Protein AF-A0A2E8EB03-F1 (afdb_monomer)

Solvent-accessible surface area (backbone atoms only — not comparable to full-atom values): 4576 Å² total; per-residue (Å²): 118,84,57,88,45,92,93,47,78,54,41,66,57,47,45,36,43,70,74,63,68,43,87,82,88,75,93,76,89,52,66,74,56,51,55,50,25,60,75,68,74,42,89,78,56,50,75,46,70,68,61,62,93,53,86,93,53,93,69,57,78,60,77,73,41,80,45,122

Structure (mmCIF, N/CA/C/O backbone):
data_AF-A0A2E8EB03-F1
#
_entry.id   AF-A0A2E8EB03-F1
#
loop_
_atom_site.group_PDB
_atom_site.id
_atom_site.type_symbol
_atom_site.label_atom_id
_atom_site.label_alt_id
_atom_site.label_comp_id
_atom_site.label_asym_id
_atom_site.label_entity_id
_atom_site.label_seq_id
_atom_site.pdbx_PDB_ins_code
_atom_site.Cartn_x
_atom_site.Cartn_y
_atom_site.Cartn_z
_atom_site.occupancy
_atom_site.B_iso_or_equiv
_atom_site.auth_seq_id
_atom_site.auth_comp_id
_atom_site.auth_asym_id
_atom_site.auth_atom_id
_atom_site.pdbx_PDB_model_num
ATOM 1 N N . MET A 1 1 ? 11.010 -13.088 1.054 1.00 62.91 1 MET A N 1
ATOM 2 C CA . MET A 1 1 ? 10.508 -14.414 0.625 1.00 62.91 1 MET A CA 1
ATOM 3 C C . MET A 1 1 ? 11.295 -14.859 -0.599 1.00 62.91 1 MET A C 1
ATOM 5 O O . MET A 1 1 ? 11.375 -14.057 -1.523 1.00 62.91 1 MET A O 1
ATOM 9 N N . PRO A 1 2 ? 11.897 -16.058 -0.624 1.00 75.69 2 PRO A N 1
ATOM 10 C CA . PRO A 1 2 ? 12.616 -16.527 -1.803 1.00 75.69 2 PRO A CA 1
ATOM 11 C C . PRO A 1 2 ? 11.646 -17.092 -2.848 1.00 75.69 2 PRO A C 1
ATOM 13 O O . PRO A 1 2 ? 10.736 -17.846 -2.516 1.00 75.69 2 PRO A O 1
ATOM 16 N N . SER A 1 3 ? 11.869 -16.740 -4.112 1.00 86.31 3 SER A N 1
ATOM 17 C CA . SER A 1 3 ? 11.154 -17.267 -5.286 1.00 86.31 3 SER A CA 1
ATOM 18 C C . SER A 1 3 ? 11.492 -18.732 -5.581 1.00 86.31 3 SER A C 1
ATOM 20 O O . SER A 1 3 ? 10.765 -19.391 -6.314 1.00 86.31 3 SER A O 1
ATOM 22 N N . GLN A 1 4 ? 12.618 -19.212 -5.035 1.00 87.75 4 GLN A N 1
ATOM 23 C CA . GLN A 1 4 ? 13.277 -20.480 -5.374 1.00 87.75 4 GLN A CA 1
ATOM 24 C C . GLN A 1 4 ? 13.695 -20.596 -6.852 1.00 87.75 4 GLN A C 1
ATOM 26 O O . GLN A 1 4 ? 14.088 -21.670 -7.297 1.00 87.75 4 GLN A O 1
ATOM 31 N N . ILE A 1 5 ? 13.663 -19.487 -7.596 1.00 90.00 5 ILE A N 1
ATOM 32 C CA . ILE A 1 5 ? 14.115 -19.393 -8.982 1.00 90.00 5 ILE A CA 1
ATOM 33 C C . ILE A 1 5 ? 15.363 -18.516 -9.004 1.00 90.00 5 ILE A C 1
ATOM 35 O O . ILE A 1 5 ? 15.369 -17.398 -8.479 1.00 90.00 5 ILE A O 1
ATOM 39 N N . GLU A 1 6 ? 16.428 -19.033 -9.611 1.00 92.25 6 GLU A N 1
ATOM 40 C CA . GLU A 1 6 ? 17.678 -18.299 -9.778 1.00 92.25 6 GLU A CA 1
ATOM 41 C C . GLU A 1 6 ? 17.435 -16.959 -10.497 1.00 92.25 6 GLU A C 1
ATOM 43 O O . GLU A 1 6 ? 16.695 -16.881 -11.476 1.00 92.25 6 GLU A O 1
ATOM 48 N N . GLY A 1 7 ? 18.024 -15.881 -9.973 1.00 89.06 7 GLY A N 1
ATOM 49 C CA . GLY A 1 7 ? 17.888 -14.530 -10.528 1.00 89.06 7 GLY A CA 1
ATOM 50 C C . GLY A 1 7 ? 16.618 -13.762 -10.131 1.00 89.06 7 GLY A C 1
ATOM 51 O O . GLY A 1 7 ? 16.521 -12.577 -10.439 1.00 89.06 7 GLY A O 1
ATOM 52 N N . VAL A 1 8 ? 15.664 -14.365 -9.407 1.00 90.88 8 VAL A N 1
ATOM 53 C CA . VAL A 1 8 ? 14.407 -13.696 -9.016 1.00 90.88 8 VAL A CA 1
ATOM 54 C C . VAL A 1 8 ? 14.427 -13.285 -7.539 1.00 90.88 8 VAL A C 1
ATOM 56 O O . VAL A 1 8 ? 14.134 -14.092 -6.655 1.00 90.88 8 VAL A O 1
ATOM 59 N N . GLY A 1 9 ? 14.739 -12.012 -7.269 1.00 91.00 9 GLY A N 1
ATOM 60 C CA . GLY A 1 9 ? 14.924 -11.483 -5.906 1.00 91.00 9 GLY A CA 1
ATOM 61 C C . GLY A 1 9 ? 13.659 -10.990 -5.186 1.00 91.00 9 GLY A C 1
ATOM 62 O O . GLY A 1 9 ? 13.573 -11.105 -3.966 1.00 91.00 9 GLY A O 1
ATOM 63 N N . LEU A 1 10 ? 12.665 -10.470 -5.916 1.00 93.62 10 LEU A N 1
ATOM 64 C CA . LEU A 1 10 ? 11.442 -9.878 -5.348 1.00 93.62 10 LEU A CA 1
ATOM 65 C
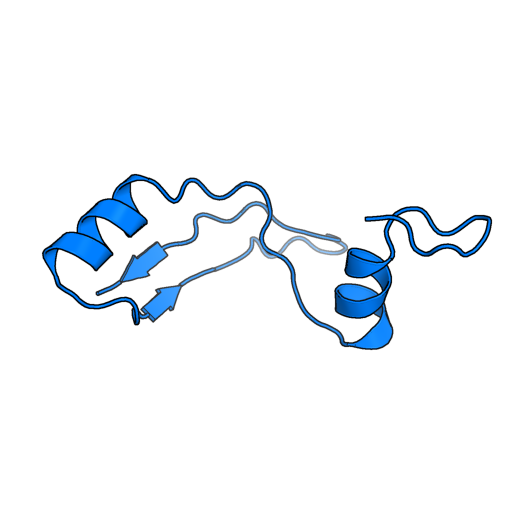 C . LEU A 1 10 ? 10.180 -10.554 -5.913 1.00 93.62 10 LEU A C 1
ATOM 67 O O . LEU A 1 10 ? 9.396 -9.914 -6.613 1.00 93.62 10 LEU A O 1
ATOM 71 N N . PRO A 1 11 ? 9.962 -11.853 -5.634 1.00 93.88 11 PRO A N 1
ATOM 72 C CA . PRO A 1 11 ? 8.868 -12.613 -6.245 1.00 93.88 11 PRO A CA 1
ATOM 73 C C . PRO A 1 11 ? 7.492 -12.001 -5.997 1.00 93.88 11 PRO A C 1
ATOM 75 O O . PRO A 1 11 ? 6.670 -11.978 -6.905 1.00 93.88 11 PRO A O 1
ATOM 78 N N . VAL A 1 12 ? 7.252 -11.481 -4.787 1.00 93.88 12 VAL A N 1
ATOM 79 C CA . VAL A 1 12 ? 5.968 -10.858 -4.444 1.00 93.88 12 VAL A CA 1
ATOM 80 C C . VAL A 1 12 ? 5.753 -9.591 -5.264 1.00 93.88 12 VAL A C 1
ATOM 82 O O . VAL A 1 12 ? 4.699 -9.467 -5.866 1.00 93.88 12 VAL A O 1
ATOM 85 N N . HIS A 1 13 ? 6.758 -8.712 -5.375 1.00 95.00 13 HIS A N 1
ATOM 86 C CA . HIS A 1 13 ? 6.633 -7.477 -6.160 1.00 95.00 13 HIS A CA 1
ATOM 87 C C . HIS A 1 13 ? 6.401 -7.773 -7.643 1.00 95.00 13 HIS A C 1
ATOM 89 O O . HIS A 1 13 ? 5.580 -7.127 -8.282 1.00 95.00 13 HIS A O 1
ATOM 95 N N . LEU A 1 14 ? 7.111 -8.760 -8.197 1.00 94.62 14 LEU A N 1
ATOM 96 C CA . LEU A 1 14 ? 6.946 -9.147 -9.597 1.00 94.62 14 LEU A CA 1
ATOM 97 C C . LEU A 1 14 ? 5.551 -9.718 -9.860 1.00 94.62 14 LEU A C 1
********************
> _Work request_: Please go through the listing and return each line that has "backbone" in it.

> _The answer_:
Solvent-accessible surface area (backbone atoms only — not comparable to full-atom values): 4576 Å² total; per-residue (Å²): 118,84,57,88,45,92,93,47,78,54,41,66,57,47,45,36,43,70,74,63,68,43,87,82,88,75,93,76,89,52,66,74,56,51,55,50,25,60,75,68,74,42,89,78,56,50,75,46,70,68,61,62,93,53,86,93,53,93,69,57,78,60,77,73,41,80,45,122
Structure (mmCIF, N/CA/C/O backbone):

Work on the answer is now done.